Handbook Of Big Data Technologies

Author: Albert Y. Zomaya
Publisher: Springer
ISBN: 331949340X
Size: 58.42 MB
Format: PDF, ePub
View: 2749
Download
This handbook offers comprehensive coverage of recent advancements in Big Data technologies and related paradigms. Chapters are authored by international leading experts in the field, and have been reviewed and revised for maximum reader value. The volume consists of twenty-five chapters organized into four main parts. Part one covers the fundamental concepts of Big Data technologies including data curation mechanisms, data models, storage models, programming models and programming platforms. It also dives into the details of implementing Big SQL query engines and big stream processing systems. Part Two focuses on the semantic aspects of Big Data management including data integration and exploratory ad hoc analysis in addition to structured querying and pattern matching techniques. Part Three presents a comprehensive overview of large scale graph processing. It covers the most recent research in large scale graph processing platforms, introducing several scalable graph querying and mining mechanisms in domains such as social networks.
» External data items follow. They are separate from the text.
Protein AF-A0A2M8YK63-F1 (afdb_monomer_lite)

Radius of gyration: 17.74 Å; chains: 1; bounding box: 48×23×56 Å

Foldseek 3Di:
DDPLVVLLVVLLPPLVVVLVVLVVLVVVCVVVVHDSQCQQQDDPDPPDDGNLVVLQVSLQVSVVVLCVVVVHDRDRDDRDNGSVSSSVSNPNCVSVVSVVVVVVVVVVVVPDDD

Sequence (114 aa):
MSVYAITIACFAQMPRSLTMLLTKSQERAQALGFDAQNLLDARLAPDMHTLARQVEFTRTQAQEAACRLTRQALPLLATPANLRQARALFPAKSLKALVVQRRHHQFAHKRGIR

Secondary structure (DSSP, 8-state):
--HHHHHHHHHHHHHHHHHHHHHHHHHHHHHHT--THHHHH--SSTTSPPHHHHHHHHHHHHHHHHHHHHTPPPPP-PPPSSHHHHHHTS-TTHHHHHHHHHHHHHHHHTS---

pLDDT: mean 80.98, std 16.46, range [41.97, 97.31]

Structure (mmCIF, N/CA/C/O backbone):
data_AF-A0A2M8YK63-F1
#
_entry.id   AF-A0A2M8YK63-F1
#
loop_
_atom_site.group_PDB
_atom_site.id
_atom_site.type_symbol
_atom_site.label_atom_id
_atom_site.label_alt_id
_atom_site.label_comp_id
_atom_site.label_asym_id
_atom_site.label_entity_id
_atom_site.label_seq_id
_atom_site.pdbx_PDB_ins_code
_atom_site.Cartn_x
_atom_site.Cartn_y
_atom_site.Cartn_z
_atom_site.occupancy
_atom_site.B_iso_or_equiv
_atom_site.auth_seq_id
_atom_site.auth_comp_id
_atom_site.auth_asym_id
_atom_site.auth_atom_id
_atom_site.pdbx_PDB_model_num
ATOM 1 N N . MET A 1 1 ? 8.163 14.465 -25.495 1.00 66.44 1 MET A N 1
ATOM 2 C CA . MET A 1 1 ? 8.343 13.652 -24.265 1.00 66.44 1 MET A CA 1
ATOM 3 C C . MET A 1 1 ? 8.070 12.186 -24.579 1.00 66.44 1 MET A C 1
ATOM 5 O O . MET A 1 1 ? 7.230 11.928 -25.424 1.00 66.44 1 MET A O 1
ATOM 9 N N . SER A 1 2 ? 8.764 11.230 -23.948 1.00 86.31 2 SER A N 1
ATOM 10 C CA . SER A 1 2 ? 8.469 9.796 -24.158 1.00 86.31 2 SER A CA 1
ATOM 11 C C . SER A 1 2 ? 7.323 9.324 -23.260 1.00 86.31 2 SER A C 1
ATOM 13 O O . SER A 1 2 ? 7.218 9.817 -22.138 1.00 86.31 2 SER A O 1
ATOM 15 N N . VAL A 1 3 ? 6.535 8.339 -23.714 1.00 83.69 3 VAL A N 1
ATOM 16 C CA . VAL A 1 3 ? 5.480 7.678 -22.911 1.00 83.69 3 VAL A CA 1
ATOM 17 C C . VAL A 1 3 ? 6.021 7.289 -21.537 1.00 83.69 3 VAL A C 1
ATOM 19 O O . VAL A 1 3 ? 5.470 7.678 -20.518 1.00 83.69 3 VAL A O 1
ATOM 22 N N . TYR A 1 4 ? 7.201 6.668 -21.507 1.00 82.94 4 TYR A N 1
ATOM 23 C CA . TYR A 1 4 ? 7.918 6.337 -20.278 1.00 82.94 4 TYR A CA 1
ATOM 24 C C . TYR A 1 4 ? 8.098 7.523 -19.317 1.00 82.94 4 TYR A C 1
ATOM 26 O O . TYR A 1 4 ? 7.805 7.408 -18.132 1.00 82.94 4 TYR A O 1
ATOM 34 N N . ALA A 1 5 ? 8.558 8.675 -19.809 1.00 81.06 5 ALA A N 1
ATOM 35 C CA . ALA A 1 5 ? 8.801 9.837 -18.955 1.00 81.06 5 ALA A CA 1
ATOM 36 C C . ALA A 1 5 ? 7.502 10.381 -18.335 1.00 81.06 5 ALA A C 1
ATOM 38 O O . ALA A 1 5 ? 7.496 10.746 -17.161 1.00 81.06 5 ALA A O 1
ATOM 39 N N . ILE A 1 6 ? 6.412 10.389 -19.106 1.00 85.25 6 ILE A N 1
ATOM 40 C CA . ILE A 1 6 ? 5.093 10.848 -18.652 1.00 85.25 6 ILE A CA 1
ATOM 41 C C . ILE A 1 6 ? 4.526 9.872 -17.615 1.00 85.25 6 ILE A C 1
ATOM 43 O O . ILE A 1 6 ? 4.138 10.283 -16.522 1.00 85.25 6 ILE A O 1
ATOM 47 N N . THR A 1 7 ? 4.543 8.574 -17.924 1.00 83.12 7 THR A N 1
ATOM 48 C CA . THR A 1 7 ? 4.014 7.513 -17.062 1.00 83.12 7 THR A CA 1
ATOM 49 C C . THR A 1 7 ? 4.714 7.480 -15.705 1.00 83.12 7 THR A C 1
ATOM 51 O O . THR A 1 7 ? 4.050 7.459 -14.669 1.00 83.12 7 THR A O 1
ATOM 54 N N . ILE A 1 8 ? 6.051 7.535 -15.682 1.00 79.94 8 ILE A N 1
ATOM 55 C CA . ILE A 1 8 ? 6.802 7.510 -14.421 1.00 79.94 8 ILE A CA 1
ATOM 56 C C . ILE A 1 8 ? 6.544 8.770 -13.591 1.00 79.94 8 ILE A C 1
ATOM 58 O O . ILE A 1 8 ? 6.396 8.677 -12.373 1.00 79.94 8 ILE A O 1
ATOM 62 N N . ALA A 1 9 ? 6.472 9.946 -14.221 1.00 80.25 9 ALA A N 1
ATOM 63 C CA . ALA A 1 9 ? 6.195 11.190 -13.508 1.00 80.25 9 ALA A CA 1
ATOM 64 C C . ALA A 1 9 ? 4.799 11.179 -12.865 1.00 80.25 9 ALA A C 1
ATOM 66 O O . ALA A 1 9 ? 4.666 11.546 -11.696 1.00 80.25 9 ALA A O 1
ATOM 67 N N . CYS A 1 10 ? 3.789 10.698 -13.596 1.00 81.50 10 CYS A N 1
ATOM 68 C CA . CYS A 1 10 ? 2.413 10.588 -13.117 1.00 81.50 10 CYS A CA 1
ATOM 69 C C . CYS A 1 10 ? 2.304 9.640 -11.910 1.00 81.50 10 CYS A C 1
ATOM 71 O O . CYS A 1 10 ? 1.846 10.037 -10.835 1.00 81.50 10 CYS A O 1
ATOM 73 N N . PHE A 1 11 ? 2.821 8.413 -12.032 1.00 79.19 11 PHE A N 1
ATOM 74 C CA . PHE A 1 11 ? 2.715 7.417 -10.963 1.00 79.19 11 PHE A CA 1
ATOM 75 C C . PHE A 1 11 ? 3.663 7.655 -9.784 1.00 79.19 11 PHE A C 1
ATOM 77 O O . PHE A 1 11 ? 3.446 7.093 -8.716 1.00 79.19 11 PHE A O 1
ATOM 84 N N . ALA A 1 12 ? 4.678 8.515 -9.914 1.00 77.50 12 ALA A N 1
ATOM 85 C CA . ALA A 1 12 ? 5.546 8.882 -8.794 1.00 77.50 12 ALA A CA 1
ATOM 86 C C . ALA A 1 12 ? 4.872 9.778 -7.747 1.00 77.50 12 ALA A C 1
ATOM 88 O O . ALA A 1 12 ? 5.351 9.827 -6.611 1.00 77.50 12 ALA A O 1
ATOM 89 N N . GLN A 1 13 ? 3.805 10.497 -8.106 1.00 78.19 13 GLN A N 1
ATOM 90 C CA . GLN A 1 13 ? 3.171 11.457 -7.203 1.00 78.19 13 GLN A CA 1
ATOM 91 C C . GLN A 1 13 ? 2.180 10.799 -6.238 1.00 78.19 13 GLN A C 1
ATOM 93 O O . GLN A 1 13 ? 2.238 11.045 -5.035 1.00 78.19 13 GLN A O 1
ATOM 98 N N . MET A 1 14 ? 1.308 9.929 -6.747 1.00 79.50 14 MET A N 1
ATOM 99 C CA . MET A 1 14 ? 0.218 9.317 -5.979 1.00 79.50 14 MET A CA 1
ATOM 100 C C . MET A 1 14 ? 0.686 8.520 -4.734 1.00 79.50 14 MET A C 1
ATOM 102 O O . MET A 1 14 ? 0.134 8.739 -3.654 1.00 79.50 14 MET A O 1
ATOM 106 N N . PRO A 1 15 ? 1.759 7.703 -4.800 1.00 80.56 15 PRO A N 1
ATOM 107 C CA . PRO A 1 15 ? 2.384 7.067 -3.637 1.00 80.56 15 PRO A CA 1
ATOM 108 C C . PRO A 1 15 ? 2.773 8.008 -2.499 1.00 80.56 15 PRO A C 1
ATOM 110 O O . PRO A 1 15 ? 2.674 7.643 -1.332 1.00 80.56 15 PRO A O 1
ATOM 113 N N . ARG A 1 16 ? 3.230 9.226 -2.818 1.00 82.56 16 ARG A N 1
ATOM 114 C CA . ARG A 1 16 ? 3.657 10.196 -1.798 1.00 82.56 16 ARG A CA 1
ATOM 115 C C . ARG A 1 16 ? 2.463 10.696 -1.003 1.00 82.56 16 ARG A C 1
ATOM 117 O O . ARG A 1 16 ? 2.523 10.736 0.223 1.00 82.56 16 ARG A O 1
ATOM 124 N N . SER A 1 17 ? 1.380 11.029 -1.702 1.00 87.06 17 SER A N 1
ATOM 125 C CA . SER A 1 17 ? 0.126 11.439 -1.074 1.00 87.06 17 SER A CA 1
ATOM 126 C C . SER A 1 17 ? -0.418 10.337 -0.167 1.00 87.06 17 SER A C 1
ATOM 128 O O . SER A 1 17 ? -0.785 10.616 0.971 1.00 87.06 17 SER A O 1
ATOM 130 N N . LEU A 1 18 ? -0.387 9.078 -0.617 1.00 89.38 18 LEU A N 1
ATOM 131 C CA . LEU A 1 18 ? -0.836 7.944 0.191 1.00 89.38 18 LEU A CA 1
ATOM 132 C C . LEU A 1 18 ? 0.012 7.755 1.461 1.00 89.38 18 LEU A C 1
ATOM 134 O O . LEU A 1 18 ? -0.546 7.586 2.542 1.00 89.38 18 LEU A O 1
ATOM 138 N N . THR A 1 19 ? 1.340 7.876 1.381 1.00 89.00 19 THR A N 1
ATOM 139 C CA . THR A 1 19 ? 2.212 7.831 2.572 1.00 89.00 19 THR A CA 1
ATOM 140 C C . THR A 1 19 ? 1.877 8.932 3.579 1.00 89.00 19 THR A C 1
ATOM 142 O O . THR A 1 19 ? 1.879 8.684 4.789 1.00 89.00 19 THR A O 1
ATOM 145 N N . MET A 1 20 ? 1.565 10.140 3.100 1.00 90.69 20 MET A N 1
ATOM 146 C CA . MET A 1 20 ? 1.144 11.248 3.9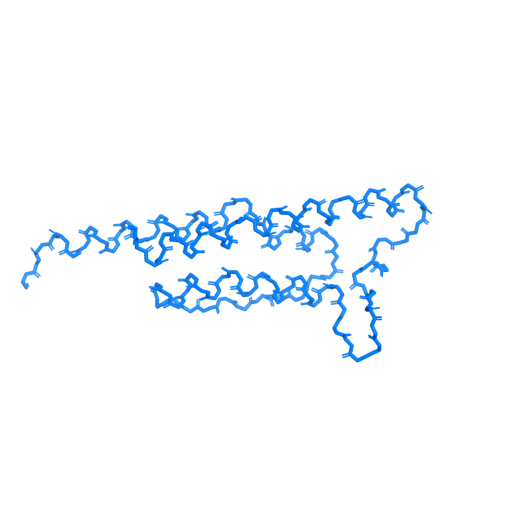62 1.00 90.69 20 MET A CA 1
ATOM 147 C C . MET A 1 20 ? -0.204 10.966 4.631 1.00 90.69 20 MET A C 1
ATOM 149 O O . MET A 1 20 ? -0.349 11.223 5.824 1.00 90.69 20 MET A O 1
ATOM 153 N N . LEU A 1 21 ? -1.167 10.395 3.902 1.00 92.12 21 LEU A N 1
ATOM 154 C CA . LEU A 1 21 ? -2.465 10.001 4.460 1.00 92.12 21 LEU A CA 1
ATOM 155 C C . LEU A 1 21 ? -2.322 8.921 5.540 1.00 92.12 21 LEU A C 1
ATOM 157 O O . LEU A 1 21 ? -2.888 9.079 6.617 1.00 92.12 21 LEU A O 1
ATOM 161 N N . LEU A 1 22 ? -1.511 7.884 5.299 1.00 92.31 22 LEU A N 1
ATOM 162 C CA . LEU A 1 22 ? -1.245 6.820 6.279 1.00 92.31 22 LEU A CA 1
ATOM 163 C C . LEU A 1 22 ? -0.529 7.336 7.536 1.00 92.31 22 LEU A C 1
ATOM 165 O O . LEU A 1 22 ? -0.729 6.823 8.634 1.00 92.31 22 LEU A O 1
ATOM 169 N N . THR A 1 23 ? 0.317 8.357 7.385 1.00 92.56 23 THR A N 1
ATOM 170 C CA . THR A 1 23 ? 0.984 9.001 8.526 1.00 92.56 23 THR A CA 1
ATOM 171 C C . THR A 1 23 ? -0.036 9.759 9.375 1.00 92.56 23 THR A C 1
ATOM 173 O O . THR A 1 23 ? -0.140 9.513 10.573 1.00 92.56 23 THR A O 1
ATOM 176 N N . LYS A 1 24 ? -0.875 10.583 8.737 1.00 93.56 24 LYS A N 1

Part Four details novel applications that have been made possible by the rapid emergence of Big Data technologies such as Internet-of-Things (IOT), Cognitive Computing and SCADA Systems. All parts of the book discuss open research problems, including potential opportunities, that have arisen from the rapid progress of Big Data technologies and the associated increasing requirements of application domains. Designed for researchers, IT professionals and graduate students, this book is a timely contribution to the growing Big Data field. Big Data has been recognized as one of leading emerging technologies that will have a major contribution and impact on the various fields of science and varies aspect of the human society over the coming decades. Therefore, the content in this book will be an essential tool to help readers understand the development and future of the field.